他怎么能再说出那些话,此刻他除了心疼的抱着她,没有别的动作了。
“那我送你去机场吧。”
沈长清叹了口气,他没说什么,却还是迫不及待要送走自己。
车在一家粥店面停了,颜谨对上她询问的目光,摸了摸她的头,“下车吧,我陪你喝点粥。”
沈长清很快就跟在他身侧,她还以为他真的会直接把他送走呢。
颜谨看了看菜单,心里迅速里出一串来,看了一眼沈长清,她也能看懂他眼神里的意思,给了他一个肯定的眼神。
她喜欢吃的东西,他早已倒背如流。
他没有给自己点,坐在沈长清对面津津有味的看着她吃。
怎么看都没有变。
“长清,你是怎么知道我死了的?”
沈长清低着头喝粥,趁空隙回答他,“董旭卓说的啊。”
颜谨一愣,没追问这个话题。
“那你知道我去哪了吗?”
沈长清摇了摇头。
“我在床上躺了一年多,十月份醒的。”
他说话的语气没多大起伏,沈长清却直愣愣的抬起头,“你……”
他点头。
沈长清低下头往嘴里喂粥,却已经食不知味了,不知怎么回事,她爱喝的稀粥里开始溅起一圈圈涟漪。越来越密集。
她舀粥的动作也越来越快。
颜谨抓住她的手腕不让她再喝,另一只手推开她的粥。
她抽了几张纸胡乱擦了擦,“好了颜谨,送我去机场吧。”
天呐,他们之间,到底因为一句话错过了多少?以至于他们如今面对着面却都不敢再向前一步,那么多的感情埋在心底只能自己消化。
也可能,因为一句话,他们再没有未来了。
沈长清越想越难过,一度扭过头去对着窗外掉眼泪,肩膀不停地颤抖。
颜谨逼着自己专心开车,可还是无法控制的去看她悲伤的肩膀,脑海里想象出她泪流满面的样子,他紧紧的攥着方向盘,关节泛白。
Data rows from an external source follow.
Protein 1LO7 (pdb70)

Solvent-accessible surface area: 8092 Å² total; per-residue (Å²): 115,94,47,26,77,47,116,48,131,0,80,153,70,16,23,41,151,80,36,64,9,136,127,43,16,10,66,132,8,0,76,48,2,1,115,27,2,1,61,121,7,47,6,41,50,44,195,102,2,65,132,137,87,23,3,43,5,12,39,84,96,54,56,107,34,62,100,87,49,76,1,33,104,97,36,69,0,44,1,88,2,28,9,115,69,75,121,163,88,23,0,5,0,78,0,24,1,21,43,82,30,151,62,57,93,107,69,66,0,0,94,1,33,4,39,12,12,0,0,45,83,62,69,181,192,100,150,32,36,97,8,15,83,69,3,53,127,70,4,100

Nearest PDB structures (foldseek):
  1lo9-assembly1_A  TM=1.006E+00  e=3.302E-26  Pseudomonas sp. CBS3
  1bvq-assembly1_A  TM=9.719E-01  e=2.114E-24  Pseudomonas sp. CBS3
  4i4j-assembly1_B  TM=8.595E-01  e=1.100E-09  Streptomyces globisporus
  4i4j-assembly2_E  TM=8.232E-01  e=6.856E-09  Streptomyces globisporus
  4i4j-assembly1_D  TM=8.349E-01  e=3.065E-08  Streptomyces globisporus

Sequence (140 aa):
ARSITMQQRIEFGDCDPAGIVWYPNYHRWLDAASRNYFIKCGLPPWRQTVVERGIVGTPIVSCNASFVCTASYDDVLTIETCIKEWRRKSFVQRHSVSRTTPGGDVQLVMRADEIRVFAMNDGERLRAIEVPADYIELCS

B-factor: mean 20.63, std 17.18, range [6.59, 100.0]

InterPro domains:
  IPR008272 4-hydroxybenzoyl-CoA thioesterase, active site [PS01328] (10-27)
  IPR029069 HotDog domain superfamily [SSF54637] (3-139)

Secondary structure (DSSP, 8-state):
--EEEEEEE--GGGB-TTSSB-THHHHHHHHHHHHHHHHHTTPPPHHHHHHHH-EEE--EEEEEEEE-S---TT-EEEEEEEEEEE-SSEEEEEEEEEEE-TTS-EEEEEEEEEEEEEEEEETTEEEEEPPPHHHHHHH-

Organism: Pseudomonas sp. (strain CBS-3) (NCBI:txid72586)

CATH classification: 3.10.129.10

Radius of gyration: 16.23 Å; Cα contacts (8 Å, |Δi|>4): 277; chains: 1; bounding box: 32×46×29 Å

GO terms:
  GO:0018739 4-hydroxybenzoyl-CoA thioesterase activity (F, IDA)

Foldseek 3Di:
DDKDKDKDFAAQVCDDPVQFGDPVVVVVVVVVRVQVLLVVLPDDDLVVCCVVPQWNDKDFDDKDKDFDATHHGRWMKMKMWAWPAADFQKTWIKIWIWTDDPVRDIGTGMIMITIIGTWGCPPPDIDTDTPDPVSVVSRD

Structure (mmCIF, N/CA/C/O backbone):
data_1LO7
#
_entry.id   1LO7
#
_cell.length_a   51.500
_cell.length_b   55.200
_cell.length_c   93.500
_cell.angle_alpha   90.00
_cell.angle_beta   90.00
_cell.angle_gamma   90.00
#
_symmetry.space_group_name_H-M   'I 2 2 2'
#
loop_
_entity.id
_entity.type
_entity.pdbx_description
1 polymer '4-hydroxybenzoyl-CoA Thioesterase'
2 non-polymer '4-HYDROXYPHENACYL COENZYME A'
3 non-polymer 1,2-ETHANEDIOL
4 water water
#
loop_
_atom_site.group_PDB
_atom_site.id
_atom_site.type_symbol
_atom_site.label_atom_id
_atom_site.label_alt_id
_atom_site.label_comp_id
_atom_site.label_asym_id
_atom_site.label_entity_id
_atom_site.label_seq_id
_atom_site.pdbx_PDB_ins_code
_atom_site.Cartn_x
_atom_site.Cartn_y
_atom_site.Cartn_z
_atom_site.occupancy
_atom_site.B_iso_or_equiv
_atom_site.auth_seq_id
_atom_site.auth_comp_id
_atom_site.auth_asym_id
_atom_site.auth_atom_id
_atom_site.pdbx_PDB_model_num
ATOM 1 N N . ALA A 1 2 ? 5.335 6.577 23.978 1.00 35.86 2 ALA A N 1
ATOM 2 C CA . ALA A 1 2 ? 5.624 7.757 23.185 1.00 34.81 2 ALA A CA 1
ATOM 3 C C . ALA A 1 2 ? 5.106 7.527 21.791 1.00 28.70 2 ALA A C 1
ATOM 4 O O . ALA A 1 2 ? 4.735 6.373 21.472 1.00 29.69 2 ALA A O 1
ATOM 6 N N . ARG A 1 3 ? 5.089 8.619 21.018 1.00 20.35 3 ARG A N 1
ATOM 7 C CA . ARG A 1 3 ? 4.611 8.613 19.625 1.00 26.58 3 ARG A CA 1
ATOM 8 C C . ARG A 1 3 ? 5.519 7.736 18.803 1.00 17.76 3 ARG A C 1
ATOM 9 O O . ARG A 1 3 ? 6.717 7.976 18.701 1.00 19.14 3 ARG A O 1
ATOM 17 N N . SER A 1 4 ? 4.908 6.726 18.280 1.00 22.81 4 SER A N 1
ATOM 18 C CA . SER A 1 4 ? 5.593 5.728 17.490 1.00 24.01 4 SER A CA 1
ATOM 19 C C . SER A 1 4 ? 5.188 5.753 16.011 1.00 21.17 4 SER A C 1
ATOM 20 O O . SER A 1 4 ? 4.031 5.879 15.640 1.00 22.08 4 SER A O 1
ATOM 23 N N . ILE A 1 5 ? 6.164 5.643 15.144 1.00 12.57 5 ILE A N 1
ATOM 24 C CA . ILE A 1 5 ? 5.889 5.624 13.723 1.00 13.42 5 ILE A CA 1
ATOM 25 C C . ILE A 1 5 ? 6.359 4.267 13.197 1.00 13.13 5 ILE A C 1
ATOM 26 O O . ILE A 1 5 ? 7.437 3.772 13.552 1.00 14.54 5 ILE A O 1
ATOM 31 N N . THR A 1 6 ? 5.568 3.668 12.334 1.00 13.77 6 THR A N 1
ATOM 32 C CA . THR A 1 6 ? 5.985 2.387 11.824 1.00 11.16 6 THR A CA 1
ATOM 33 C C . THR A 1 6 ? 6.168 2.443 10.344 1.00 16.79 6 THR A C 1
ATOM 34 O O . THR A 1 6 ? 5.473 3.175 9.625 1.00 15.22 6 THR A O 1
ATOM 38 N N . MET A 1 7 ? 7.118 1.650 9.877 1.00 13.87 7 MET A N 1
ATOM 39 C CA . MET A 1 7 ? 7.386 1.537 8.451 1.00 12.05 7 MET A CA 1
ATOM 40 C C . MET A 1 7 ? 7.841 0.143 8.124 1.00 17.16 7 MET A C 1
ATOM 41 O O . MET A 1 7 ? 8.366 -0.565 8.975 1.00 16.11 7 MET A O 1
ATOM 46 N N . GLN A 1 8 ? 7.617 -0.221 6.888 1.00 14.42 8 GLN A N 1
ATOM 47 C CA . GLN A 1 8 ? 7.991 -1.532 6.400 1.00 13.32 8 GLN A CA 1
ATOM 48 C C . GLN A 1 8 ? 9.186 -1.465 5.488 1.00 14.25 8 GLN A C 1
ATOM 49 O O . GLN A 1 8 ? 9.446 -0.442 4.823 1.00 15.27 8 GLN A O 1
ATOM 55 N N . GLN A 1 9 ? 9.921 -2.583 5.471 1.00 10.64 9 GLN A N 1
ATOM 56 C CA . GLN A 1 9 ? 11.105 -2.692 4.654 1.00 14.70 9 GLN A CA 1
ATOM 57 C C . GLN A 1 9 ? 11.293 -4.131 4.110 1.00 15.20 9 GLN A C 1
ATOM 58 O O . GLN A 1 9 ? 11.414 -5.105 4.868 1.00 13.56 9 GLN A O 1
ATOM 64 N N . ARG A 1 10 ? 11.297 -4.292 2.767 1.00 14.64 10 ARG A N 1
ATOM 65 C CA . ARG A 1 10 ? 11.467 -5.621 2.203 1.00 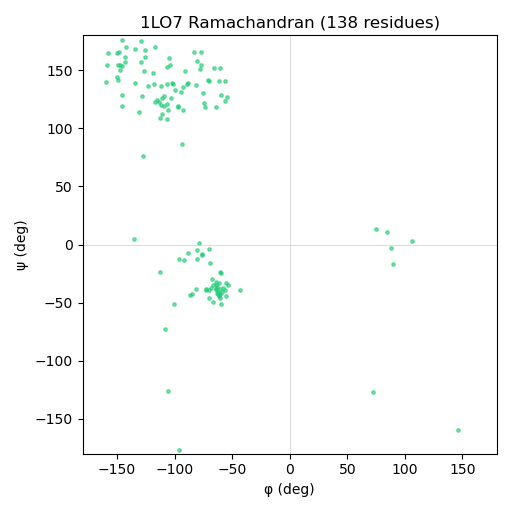10.93 10 ARG A CA 1
ATOM 66 C C . ARG A 1 10 ? 12.943 -5.889 2.033 1.00 13.51 10 ARG A C 1
ATOM 67 O O . ARG A 1 10 ? 13.674 -4.989 1.653 1.00 17.94 10 ARG A O 1
ATOM 75 N N . ILE A 1 11 ? 13.359 -7.091 2.340 1.00 10.67 11 ILE A N 1
ATOM 76 C CA . ILE A 1 11 ? 14.778 -7.416 2.245 1.00 11.11 11 ILE A CA 1
ATOM 77 C C . ILE A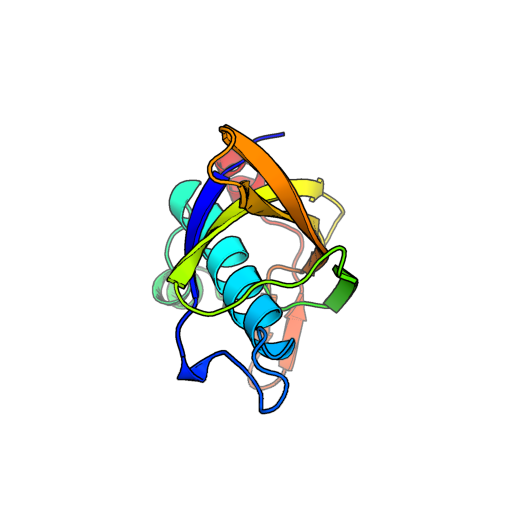 1 11 ? 15.005 -7.985 0.869 1.00 12.90 11 ILE A C 1
ATOM 78 O O . ILE A 1 11 ? 14.229 -8.833 0.424 1.00 12.54 11 ILE A O 1
ATOM 83 N N . GLU A 1 12 ? 16.075 -7.517 0.244 1.00 10.48 12 GLU A N 1
ATOM 84 C CA . GLU A 1 12 ? 16.417 -7.914 -1.098 1.00 10.65 12 GLU A CA 1
ATOM 85 C C . GLU A 1 12 ? 17.578 -8.893 -1.147 1.00 11.84 12 GLU A C 1
ATOM 86 O O . GLU A 1 12 ? 18.336 -8.997 -0.213 1.00 9.88 12 GLU A O 1
ATOM 92 N N . PHE A 1 13 ? 17.719 -9.612 -2.262 1.00 9.52 13 PHE A N 1
ATOM 93 C CA . PHE A 1 13 ? 18.776 -10.569 -2.409 1.00 7.43 13 PHE A CA 1
ATOM 94 C C . PHE A 1 13 ? 20.148 -9.935 -2.167 1.00 7.38 13 PHE A C 1
ATOM 95 O O . PHE A 1 13 ? 20.997 -10.513 -1.481 1.00 9.65 13 PHE A O 1
ATOM 103 N N . GLY A 1 14 ? 20.339 -8.756 -2.732 1.00 7.75 14 GLY A N 1
ATOM 104 C CA . GLY A 1 14 ? 21.615 -8.056 -2.610 1.00 8.29 14 GLY A CA 1
ATOM 105 C C . GLY A 1 14 ? 21.891 -7.546 -1.196 1.00 11.56 14 GLY A C 1
ATOM 106 O O . GLY A 1 14 ? 23.040 -7.200 -0.894 1.00 11.65 14 GLY A O 1
ATOM 107 N N . ASP A 1 15 ? 20.853 -7.506 -0.362 1.00 7.70 15 ASP A N 1
ATOM 108 C CA . ASP A 1 15 ? 21.034 -7.058 1.021 1.00 7.92 15 ASP A CA 1
ATOM 109 C C . ASP A 1 15 ? 21.597 -8.179 1.891 1.00 9.30 15 ASP A C 1
ATOM 110 O O . ASP A 1 15 ? 21.880 -7.982 3.065 1.00 10.73 15 ASP A O 1
ATOM 115 N N . CYS A 1 16 ? 21.738 -9.377 1.312 1.00 10.15 16 CYS A N 1
ATOM 116 C CA . CYS A 1 16 ? 22.244 -10.572 2.038 1.00 8.59 16 CYS A CA 1
ATOM 117 C C . CYS A 1 16 ? 23.673 -10.902 1.677 1.00 11.58 16 CYS A C 1
ATOM 118 O O . CYS A 1 16 ? 24.177 -10.562 0.602 1.00 10.23 16 CYS A O 1
ATOM 121 N N . ASP A 1 17 ? 24.321 -11.568 2.623 1.00 10.50 17 ASP A N 1
ATOM 122 C CA . ASP A 1 17 ? 25.720 -11.966 2.457 1.00 11.71 17 ASP A CA 1
ATOM 123 C C . ASP A 1 17 ? 25.851 -13.404 1.959 1.00 10.66 17 ASP A C 1
ATOM 124 O O . ASP A 1 17 ? 24.880 -14.097 1.661 1.00 11.02 17 ASP A O 1
ATOM 129 N N . PRO A 1 18 ? 27.103 -13.855 1.853 1.00 10.24 18 PRO A N 1
ATOM 130 C CA . PRO A 1 18 ? 27.330 -15.216 1.398 1.00 13.77 18 PRO A CA 1
ATOM 131 C C . PRO A 1 18 ? 26.693 -16.250 2.325 1.00 25.65 18 PRO A C 1
ATOM 132 O O . PRO A 1 18 ? 26.414 -17.350 1.897 1.00 35.80 18 PRO A O 1
ATOM 136 N N . ALA A 1 19 ? 26.472 -15.879 3.579 1.00 20.13 19 ALA A N 1
ATOM 137 C CA . ALA A 1 19 ? 25.851 -16.753 4.566 1.00 26.18 19 ALA A CA 1
ATOM 138 C C . ALA A 1 19 ? 24.313 -16.805 4.395 1.00 30.09 19 ALA A C 1
ATOM 139 O O . ALA A 1 19 ? 23.615 -17.476 5.177 1.00 23.34 19 ALA A O 1
ATOM 141 N N . GLY A 1 20 ? 23.796 -16.077 3.380 1.00 18.02 20 GLY A N 1
ATOM 142 C CA . GLY A 1 20 ? 22.371 -16.031 3.040 1.00 14.73 20 GLY A CA 1
ATOM 143 C C . GLY A 1 20 ? 21.414 -15.222 3.927 1.00 15.43 20 GLY A C 1
ATOM 144 O O . GLY A 1 20 ? 20.186 -15.372 3.794 1.00 15.88 20 GLY A O 1
ATOM 145 N N . ILE A 1 21 ? 21.949 -14.386 4.786 1.00 9.75 21 ILE A N 1
ATOM 146 C CA . ILE A 1 21 ? 21.114 -13.580 5.659 1.00 12.23 21 ILE A CA 1
ATOM 147 C C . ILE A 1 21 ? 21.463 -12.107 5.506 1.00 11.18 21 ILE A C 1
ATOM 148 O O . ILE A 1 21 ? 22.511 -11.803 4.914 1.00 9.98 21 ILE A O 1
ATOM 153 N N . VAL A 1 22 ? 20.641 -11.233 6.034 1.00 9.76 22 VAL A N 1
ATOM 154 C CA . VAL A 1 22 ? 20.916 -9.796 5.917 1.00 8.29 22 VAL A CA 1
ATOM 155 C C . VAL A 1 22 ? 22.304 -9.437 6.426 1.00 11.89 22 VAL A C 1
ATOM 156 O O . VAL A 1 22 ? 22.634 -9.753 7.564 1.00 10.12 22 VAL A O 1
ATOM 160 N N . TRP A 1 23 ? 23.087 -8.755 5.592 1.00 10.29 23 TRP A N 1
ATOM 161 C CA . TRP A 1 23 ? 24.412 -8.296 5.985 1.00 9.26 23 TRP A CA 1
ATOM 162 C C . TRP A 1 23 ? 24.142 -7.119 6.916 1.00 10.02 23 TRP A C 1
ATOM 163 O O . TRP A 1 23 ? 23.474 -6.184 6.549 1.00 9.08 23 TRP A O 1
ATOM 174 N N . TYR A 1 24 ? 24.624 -7.185 8.145 1.00 8.87 24 TYR A N 1
ATOM 175 C CA . TYR A 1 24 ? 24.313 -6.155 9.149 1.00 9.61 24 TYR A CA 1
ATOM 176 C C . TYR A 1 24 ? 24.312 -4.648 8.859 1.00 11.60 24 TYR A C 1
ATOM 177 O O . TYR A 1 24 ? 23.456 -3.922 9.374 1.00 10.57 24 TYR A O 1
ATOM 186 N N . PRO A 1 25 ? 25.257 -4.162 8.060 1.00 10.22 25 PRO A N 1
ATOM 187 C CA . PRO A 1 25 ? 25.232 -2.734 7.809 1.00 10.60 25 PRO A CA 1
ATOM 188 C C . PRO A 1 25 ? 23.917 -2.300 7.170 1.00 10.98 25 PRO A C 1
ATOM 189 O O . PRO A 1 25 ? 23.482 -1.153 7.314 1.00 11.12 25 PRO A O 1
ATOM 193 N N . ASN A 1 26 ? 23.252 -3.228 6.489 1.00 10.08 26 ASN A N 1
ATOM 194 C CA . ASN A 1 26 ? 21.953 -2.940 5.880 1.00 9.46 26 ASN A CA 1
ATOM 195 C C . ASN A 1 26 ? 20.917 -2.536 6.919 1.00 12.99 26 ASN A C 1
ATOM 196 O O . ASN A 1 26 ? 20.078 -1.654 6.663 1.00 10.70 26 ASN A O 1
ATOM 201 N N . TYR A 1 27 ? 20.941 -3.179 8.114 1.00 10.88 27 TYR A N 1
ATOM 202 C CA . TYR A 1 27 ? 20.004 -2.775 9.140 1.00 9.39 27 TYR A CA 1
ATOM 203 C C . TYR A 1 27 ? 20.215 -1.288 9.481 1.00 8.69 27 TYR A C 1
ATOM 204 O O . TYR A 1 27 ? 19.282 -0.524 9.651 1.00 11.50 27 TYR A O 1
ATOM 213 N N . HIS A 1 28 ? 21.470 -0.847 9.563 1.00 8.01 28 HIS A N 1
ATOM 214 C CA . HIS A 1 28 ? 21.702 0.555 9.878 1.00 8.99 28 HIS A CA 1
ATOM 215 C C . HIS A 1 28 ? 21.156 1.464 8.768 1.00 15.37 28 HIS A C 1
ATOM 216 O O . HIS A 1 28 ? 20.671 2.542 9.037 1.00 11.81 28 HIS A O 1
ATOM 223 N N . ARG A 1 29 ? 21.228 1.018 7.485 1.00 10.94 29 ARG A N 1
ATOM 224 C CA . ARG A 1 29 ? 20.677 1.828 6.398 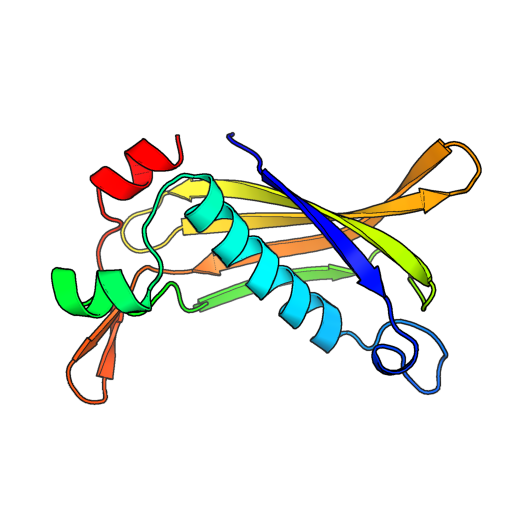1.00 7.71 29 ARG A CA 1
ATOM 225 C C . ARG A 1 29 ? 19.190 1.960 6.682 1.00 8.86 29 ARG A C 1
ATOM 226 O O . ARG A 1 29 ? 18.642 3.044 6.579 1.00 12.03 29 ARG A O 1
ATOM 234 N N . TRP A 1 30 ? 18.560 0.857 7.049 1.00 6.92 30 TRP A N 1
ATOM 235 C CA . TRP A 1 30 ? 17.126 0.913 7.297 1.00 8.14 30 TRP A CA 1
ATOM 236 C C . TRP A 1 30 ? 16.761 1.743 8.545 1.00 13.12 30 TRP A C 1
ATOM 237 O O . TRP A 1 30 ? 15.708 2.463 8.567 1.00 10.51 30 TRP A O 1
ATOM 248 N N . LEU A 1 31 ? 17.601 1.629 9.589 1.00 10.37 31 LEU A N 1
ATOM 249 C CA . LEU A 1 31 ? 17.380 2.401 10.812 1.00 11.06 31 LEU A CA 1
ATOM 250 C C . LEU A 1 31 ? 17.464 3.892 10.475 1.00 10.42 31 LEU A C 1
ATOM 251 O O . LEU A 1 31 ? 16.676 4.693 10.916 1.00 11.31 31 LEU A O 1
ATOM 260 N N . ASP A 1 32 ? 18.438 4.260 9.623 1.00 8.71 32 ASP A N 1
ATOM 261 C CA . ASP A 1 32 ? 18.579 5.667 9.229 1.00 9.45 32 ASP A CA 1
ATOM 262 C C . ASP A 1 32 ? 17.356 6.164 8.455 1.00 10.11 32 ASP A C 1
ATOM 263 O O . ASP A 1 32 ? 16.893 7.314 8.634 1.00 9.78 32 ASP A O 1
ATOM 268 N N . ALA A 1 33 ? 16.796 5.299 7.590 1.00 9.15 33 ALA A N 1
ATOM 269 C CA . ALA A 1 33 ? 15.615 5.725 6.841 1.00 9.71 33 ALA A CA 1
ATOM 270 C C . ALA A 1 33 ? 14.437 5.833 7.809 1.00 9.76 33 ALA A C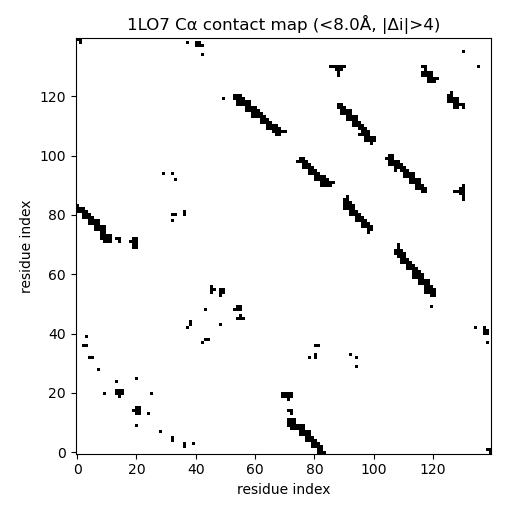 1
ATOM 271 O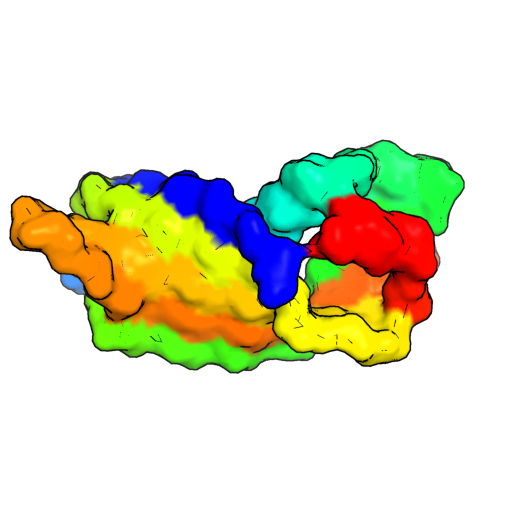 O . ALA A 1 33 ? 13.599 6.744 7.739 1.00 11.06 33 ALA A O 1
ATOM 273 N N . ALA A 1 34 ? 14.360 4.873 8.754 1.00 9.07 34 ALA A N 1
ATOM 274 C CA . ALA A 1 34 ? 13.232 4.922 9.705 1.00 8.45 34 ALA A CA 1
ATOM 275 C C . ALA A 1 34 ? 13.354 6.169 10.607 1.00 12.81 34 ALA A C 1
ATOM 276 O O . ALA A 1 34 ? 12.380 6.766 11.014 1.00 10.71 34 ALA A O 1
ATOM 278 N N . SER A 1 35 ? 14.581 6.558 10.954 1.00 9.31 35 SER A N 1
ATOM 279 C CA . SER A 1 35 ? 14.796 7.751 11.803 1.00 9.28 35 SER A CA 1
ATOM 280 C C . SER A 1 35 ? 14.243 9.024 11.138 1.00 12.09 35 SER A C 1
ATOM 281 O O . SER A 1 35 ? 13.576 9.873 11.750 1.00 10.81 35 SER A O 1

陪她等飞机的时候两人都没有交流,手紧紧的握着,却都不说话。
等广播里开始广播登机消息的时候,沈长清又不争气的掉了眼泪。
明明在别人眼中是个强大到刀枪不入的女强人,怎么偏偏在他这就成了爱哭鬼呢。
沈长清以前从不知道自己会有为男人一天之内掉这么多次泪的时候。
她头贴近他的胸膛,胳膊环住他的腰,紧紧的不想撒手,她怕当他真的要求他们分开的时候,她再也没有这样的机会。
排队检票的队伍越来越短,颜谨也和她一样的想法,但还是轻轻把她扶好,牵着她一步步往里走。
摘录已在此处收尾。